[Stored records]
* * *
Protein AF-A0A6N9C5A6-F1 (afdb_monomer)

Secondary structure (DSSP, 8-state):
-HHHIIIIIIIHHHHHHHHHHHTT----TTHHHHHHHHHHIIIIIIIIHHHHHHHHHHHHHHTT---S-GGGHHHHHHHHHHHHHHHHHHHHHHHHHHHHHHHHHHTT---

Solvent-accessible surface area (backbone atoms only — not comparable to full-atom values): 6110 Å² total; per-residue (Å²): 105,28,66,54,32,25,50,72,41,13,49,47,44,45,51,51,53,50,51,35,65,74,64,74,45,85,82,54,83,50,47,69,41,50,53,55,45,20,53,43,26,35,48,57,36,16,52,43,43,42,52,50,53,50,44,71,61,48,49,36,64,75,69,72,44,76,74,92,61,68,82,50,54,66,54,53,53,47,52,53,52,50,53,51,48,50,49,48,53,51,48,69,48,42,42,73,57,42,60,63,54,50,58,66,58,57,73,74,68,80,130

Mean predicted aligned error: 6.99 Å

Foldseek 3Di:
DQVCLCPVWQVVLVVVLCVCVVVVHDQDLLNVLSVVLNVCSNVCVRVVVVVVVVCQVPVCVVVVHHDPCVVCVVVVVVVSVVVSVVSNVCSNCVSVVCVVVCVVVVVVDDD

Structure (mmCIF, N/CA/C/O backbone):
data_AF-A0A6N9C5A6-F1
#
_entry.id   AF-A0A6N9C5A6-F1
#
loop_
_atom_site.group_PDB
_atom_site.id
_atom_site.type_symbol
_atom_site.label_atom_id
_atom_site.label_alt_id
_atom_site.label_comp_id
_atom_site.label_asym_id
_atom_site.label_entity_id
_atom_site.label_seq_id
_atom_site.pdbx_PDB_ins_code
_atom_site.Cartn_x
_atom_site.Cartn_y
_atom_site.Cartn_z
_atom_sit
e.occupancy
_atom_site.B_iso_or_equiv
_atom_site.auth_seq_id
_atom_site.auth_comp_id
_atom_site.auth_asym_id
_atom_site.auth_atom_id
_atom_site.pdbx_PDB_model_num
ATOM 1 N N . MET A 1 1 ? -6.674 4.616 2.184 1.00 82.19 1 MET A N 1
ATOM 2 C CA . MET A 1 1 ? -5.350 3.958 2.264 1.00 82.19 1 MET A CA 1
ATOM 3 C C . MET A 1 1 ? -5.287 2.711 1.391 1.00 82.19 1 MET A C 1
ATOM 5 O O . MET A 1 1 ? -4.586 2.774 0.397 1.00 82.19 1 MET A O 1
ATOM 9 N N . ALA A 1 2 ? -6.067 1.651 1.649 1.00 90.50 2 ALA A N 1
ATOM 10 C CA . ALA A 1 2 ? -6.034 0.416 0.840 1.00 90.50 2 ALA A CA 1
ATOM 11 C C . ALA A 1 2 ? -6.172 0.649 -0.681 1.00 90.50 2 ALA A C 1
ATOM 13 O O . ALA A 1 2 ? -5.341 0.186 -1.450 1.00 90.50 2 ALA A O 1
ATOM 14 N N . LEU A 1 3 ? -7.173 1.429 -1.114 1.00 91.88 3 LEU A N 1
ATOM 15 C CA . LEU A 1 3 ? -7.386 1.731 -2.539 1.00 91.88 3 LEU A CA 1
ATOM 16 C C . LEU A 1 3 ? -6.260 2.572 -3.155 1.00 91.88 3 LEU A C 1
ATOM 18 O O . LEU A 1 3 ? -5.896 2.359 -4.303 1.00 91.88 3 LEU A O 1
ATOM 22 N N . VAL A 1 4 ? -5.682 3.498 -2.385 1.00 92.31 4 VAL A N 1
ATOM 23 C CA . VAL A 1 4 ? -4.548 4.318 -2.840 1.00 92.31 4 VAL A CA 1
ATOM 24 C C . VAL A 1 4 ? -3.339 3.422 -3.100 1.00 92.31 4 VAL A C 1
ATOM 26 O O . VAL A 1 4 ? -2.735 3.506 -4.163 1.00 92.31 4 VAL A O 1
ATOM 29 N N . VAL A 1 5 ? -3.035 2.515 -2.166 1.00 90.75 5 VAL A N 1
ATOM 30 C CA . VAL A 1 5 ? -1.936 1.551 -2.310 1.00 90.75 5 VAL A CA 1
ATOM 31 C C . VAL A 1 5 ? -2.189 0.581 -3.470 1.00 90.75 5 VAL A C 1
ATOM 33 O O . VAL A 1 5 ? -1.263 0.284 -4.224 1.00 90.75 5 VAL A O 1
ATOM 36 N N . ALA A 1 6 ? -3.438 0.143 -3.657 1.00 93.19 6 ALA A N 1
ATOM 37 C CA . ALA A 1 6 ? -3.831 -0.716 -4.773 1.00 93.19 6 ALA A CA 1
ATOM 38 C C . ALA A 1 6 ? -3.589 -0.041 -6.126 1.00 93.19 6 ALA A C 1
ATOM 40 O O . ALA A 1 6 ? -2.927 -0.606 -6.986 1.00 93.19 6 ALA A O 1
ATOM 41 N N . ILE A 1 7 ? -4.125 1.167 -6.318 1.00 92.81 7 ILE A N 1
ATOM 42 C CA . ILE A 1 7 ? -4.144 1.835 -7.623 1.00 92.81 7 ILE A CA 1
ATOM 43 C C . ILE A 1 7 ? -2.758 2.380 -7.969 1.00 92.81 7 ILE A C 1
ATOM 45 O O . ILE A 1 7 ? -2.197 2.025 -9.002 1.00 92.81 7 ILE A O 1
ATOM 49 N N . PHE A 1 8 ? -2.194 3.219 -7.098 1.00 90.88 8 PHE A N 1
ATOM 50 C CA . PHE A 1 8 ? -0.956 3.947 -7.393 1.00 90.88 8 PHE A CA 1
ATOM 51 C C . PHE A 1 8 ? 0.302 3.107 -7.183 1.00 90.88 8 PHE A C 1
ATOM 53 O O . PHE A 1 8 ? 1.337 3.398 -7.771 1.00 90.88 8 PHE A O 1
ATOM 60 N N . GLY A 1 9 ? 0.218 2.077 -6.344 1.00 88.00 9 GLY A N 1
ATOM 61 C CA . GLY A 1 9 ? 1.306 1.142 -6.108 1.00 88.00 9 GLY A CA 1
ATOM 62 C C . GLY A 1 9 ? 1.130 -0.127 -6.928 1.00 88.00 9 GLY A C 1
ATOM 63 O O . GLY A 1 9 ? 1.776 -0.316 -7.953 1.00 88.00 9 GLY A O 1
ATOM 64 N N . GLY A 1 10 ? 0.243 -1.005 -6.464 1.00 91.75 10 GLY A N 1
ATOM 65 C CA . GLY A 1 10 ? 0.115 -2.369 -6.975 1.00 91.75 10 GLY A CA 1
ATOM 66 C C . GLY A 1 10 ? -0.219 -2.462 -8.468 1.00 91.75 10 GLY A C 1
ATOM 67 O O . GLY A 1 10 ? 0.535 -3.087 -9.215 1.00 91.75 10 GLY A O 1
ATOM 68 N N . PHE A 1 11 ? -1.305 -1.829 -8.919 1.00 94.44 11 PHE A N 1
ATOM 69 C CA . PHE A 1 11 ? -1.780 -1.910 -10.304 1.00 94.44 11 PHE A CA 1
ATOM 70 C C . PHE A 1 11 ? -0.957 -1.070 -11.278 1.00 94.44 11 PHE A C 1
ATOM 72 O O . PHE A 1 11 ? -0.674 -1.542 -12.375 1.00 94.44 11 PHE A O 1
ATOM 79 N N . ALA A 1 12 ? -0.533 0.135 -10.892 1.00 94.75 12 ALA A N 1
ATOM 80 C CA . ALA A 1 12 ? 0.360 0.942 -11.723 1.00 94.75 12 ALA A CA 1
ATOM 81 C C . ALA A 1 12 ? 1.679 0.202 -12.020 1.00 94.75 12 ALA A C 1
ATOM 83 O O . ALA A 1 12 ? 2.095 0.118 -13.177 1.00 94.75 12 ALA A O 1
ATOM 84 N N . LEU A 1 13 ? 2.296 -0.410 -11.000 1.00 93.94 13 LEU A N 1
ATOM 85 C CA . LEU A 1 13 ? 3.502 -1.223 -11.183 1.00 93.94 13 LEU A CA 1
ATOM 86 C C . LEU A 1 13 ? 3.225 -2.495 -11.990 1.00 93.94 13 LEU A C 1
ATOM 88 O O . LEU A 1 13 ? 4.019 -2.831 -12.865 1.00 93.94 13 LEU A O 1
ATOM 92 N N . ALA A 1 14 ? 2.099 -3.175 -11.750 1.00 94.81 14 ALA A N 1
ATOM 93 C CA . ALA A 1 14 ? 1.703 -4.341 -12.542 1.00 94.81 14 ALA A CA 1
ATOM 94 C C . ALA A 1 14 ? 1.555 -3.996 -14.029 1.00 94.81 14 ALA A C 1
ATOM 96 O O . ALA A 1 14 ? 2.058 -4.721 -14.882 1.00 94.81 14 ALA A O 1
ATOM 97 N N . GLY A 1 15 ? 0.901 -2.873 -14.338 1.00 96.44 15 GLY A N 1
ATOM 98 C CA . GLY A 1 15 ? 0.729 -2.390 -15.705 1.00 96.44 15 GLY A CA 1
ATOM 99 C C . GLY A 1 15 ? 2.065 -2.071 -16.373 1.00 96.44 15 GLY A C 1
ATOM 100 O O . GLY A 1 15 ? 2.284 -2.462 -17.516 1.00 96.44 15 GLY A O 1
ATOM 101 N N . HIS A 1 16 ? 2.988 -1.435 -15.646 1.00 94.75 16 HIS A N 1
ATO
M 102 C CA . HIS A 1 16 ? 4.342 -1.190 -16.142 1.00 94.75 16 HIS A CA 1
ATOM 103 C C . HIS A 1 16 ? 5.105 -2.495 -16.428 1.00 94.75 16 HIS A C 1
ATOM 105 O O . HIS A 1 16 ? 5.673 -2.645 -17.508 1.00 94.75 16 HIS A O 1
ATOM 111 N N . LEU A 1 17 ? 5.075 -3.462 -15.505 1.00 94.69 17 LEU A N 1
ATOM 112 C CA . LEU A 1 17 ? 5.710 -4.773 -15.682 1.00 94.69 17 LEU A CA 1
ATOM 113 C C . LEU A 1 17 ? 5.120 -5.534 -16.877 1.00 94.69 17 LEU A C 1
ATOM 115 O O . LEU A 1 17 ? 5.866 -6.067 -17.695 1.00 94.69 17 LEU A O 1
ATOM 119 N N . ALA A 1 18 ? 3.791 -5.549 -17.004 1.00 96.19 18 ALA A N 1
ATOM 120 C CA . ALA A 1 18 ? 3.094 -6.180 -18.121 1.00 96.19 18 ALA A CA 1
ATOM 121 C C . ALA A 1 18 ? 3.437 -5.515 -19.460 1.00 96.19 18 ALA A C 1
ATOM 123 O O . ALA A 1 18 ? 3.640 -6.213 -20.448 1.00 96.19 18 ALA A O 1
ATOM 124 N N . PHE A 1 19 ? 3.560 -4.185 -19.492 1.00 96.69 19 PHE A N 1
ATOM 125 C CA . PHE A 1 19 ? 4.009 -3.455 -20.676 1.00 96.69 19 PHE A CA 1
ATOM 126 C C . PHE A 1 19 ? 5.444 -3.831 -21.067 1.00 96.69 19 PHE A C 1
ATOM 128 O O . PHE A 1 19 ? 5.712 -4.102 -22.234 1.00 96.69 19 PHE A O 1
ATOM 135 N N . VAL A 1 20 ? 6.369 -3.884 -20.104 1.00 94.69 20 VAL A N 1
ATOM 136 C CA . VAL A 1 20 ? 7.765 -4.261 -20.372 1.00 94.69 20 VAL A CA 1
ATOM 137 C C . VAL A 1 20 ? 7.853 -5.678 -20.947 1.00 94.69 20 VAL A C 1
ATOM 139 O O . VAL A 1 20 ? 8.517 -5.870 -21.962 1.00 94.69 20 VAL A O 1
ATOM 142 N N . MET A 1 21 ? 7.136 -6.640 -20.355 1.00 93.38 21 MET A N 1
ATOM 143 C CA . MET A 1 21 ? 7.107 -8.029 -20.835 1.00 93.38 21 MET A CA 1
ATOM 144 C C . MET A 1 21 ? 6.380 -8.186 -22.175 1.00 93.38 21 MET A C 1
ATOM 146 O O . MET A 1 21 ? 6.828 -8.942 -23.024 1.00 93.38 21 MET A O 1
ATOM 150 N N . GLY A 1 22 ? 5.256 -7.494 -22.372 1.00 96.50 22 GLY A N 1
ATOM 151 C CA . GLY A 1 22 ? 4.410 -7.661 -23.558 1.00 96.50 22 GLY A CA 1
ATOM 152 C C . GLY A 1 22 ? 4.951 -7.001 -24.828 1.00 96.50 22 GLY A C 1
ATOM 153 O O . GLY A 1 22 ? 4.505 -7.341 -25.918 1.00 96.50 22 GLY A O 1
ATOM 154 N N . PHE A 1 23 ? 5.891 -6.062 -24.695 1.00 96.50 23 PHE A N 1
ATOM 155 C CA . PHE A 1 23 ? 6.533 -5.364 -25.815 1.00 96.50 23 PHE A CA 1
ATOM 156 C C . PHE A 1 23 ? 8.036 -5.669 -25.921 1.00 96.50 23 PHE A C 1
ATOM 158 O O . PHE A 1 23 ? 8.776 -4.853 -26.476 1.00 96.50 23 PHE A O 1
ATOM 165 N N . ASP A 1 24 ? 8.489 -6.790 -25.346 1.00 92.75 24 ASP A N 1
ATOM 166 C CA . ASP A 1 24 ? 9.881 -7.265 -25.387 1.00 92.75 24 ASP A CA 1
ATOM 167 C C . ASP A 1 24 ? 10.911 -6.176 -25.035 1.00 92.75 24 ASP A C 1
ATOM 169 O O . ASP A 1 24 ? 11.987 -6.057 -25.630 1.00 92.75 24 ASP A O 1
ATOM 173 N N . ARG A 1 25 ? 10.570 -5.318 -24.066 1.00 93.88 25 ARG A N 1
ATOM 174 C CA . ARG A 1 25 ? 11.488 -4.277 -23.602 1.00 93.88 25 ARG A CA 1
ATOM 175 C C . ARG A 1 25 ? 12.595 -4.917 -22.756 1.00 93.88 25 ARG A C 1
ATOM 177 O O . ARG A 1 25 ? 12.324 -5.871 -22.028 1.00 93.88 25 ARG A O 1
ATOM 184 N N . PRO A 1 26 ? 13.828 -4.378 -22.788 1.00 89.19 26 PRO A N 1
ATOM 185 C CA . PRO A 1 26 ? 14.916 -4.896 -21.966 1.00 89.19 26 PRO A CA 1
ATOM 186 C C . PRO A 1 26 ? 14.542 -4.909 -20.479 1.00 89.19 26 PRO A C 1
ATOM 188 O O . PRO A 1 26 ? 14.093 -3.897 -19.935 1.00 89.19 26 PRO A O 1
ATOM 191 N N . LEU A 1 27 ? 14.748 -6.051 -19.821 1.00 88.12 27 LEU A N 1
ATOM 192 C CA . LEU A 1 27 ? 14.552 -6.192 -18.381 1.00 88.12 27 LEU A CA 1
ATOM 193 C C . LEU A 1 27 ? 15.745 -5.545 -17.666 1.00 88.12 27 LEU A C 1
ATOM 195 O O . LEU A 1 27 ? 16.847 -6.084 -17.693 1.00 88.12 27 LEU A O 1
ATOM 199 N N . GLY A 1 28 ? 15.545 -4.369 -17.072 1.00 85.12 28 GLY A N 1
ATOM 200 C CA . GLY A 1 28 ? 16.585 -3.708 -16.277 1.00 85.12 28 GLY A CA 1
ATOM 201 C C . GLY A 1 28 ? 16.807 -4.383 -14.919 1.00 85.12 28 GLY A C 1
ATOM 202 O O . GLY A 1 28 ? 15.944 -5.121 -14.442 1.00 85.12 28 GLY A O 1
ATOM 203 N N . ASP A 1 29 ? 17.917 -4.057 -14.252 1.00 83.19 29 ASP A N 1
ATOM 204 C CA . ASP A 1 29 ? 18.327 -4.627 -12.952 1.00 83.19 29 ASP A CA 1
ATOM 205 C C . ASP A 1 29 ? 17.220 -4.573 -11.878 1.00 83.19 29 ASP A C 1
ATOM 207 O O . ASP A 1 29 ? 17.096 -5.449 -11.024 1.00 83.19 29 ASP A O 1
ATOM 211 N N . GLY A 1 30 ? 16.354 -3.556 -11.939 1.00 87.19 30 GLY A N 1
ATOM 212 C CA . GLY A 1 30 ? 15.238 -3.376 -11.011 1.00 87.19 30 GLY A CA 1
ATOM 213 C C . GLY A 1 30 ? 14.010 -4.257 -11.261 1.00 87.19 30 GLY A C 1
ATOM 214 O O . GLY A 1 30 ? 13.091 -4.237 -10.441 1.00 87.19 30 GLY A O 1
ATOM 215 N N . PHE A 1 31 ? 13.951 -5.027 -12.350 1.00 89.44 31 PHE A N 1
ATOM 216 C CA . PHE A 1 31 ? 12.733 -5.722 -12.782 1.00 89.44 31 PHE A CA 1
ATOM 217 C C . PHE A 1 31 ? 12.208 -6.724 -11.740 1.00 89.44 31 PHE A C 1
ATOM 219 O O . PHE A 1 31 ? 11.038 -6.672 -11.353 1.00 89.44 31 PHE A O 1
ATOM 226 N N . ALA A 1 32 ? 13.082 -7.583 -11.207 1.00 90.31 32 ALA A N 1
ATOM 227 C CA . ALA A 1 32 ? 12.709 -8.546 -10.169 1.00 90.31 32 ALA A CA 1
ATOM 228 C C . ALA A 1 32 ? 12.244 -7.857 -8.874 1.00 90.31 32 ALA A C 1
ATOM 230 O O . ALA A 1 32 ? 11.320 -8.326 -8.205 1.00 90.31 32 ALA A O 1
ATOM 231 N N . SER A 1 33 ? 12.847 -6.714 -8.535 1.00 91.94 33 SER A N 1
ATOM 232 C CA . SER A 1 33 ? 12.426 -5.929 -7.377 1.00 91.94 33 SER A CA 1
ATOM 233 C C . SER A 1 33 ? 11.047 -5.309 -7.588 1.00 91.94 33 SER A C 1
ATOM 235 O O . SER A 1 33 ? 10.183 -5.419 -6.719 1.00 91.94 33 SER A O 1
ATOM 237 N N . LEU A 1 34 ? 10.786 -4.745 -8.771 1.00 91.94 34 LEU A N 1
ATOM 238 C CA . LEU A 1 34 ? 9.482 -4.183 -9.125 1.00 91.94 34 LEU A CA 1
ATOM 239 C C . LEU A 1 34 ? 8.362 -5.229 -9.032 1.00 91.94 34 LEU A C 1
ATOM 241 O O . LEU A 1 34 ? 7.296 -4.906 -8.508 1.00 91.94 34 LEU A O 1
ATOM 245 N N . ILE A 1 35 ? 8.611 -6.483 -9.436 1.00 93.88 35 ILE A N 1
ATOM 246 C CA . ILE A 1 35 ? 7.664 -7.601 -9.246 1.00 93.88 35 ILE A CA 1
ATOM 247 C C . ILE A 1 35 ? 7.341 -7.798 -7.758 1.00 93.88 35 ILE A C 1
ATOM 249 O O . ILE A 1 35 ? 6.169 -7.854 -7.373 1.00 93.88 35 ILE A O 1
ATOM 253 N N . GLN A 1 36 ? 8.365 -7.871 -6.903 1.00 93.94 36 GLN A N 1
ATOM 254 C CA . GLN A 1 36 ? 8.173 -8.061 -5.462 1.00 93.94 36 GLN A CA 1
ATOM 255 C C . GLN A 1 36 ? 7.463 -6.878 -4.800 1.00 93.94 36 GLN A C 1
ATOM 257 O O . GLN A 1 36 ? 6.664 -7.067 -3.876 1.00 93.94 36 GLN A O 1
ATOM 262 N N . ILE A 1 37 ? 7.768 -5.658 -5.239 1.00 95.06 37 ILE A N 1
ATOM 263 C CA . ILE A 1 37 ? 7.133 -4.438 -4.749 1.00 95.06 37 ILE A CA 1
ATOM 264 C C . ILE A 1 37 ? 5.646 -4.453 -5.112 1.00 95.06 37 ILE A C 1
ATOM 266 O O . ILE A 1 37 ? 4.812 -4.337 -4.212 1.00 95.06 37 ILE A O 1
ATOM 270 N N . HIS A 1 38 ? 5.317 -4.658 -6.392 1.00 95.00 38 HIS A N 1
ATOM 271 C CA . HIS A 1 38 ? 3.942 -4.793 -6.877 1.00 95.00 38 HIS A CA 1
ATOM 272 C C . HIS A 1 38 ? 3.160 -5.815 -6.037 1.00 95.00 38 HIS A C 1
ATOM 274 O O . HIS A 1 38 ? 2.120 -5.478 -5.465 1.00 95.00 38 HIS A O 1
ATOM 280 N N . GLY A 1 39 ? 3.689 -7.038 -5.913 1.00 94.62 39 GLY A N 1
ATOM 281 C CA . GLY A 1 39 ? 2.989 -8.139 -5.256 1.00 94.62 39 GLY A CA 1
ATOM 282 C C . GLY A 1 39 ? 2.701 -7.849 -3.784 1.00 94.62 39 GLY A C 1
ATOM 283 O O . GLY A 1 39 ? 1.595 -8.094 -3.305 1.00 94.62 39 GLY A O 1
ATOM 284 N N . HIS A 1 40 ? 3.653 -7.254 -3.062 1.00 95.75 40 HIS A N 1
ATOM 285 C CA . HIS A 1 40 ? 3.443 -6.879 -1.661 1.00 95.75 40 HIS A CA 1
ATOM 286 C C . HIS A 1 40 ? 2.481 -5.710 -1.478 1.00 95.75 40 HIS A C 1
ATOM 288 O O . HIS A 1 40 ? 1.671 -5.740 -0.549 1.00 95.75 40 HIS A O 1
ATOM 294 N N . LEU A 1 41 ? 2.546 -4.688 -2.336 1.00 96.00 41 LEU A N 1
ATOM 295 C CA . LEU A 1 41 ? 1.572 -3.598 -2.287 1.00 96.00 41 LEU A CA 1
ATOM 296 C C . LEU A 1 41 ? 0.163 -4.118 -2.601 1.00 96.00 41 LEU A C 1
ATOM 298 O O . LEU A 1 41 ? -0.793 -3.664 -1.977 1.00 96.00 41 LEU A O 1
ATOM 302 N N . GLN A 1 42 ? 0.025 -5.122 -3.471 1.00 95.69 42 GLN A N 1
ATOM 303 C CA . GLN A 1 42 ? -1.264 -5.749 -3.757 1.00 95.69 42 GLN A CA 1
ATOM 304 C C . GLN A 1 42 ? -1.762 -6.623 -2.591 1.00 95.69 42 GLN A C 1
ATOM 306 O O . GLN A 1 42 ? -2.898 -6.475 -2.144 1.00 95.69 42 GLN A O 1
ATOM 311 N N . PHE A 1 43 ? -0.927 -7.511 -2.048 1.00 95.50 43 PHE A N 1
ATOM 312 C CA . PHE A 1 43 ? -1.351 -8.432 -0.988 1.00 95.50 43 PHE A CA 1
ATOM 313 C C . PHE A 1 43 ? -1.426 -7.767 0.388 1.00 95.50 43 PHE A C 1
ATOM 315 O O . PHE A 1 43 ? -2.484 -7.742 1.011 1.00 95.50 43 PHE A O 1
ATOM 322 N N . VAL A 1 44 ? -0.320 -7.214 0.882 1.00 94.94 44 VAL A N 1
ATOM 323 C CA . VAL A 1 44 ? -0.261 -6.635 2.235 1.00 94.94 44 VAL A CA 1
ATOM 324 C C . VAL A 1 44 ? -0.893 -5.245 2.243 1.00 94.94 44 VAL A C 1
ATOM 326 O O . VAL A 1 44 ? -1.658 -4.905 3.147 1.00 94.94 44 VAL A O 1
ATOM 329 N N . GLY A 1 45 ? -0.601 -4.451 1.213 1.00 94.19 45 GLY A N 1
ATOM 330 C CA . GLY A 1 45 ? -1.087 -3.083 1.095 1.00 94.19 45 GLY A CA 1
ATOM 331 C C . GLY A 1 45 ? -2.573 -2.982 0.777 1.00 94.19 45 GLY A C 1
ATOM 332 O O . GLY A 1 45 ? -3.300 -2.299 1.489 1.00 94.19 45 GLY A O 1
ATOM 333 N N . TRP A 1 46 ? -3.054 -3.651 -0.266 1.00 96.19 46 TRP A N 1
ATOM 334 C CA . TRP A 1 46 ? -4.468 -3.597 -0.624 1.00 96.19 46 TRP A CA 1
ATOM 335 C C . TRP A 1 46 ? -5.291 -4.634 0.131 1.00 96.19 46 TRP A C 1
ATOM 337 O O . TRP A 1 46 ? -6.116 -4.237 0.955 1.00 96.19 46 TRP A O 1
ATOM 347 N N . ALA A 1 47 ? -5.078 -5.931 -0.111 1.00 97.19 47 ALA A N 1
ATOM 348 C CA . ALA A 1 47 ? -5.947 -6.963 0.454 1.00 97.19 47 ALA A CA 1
* * *
What is expected ▸
Among the records above, a stretch begins at the line containing "ATOM 66 C C" and ends at the line containing "ATOM 69 C CA". Restate that stretch word for word, and nothing else.

Task answer ▸
ATOM 66 C C . GLY A 1 10 ? -0.219 -2.462 -8.468 1.00 91.75 10 GLY A C 1
ATOM 67 O O . GLY A 1 10 ? 0.535 -3.087 -9.215 1.00 91.75 10 GLY A O 1
ATOM 68 N N . PHE A 1 11 ? -1.305 -1.829 -8.919 1.00 94.44 11 PHE A N 1
ATOM 69 C CA . PHE A 1 11 ? -1.780 -1.910 -10.304 1.00 94.44 11 PHE A CA 1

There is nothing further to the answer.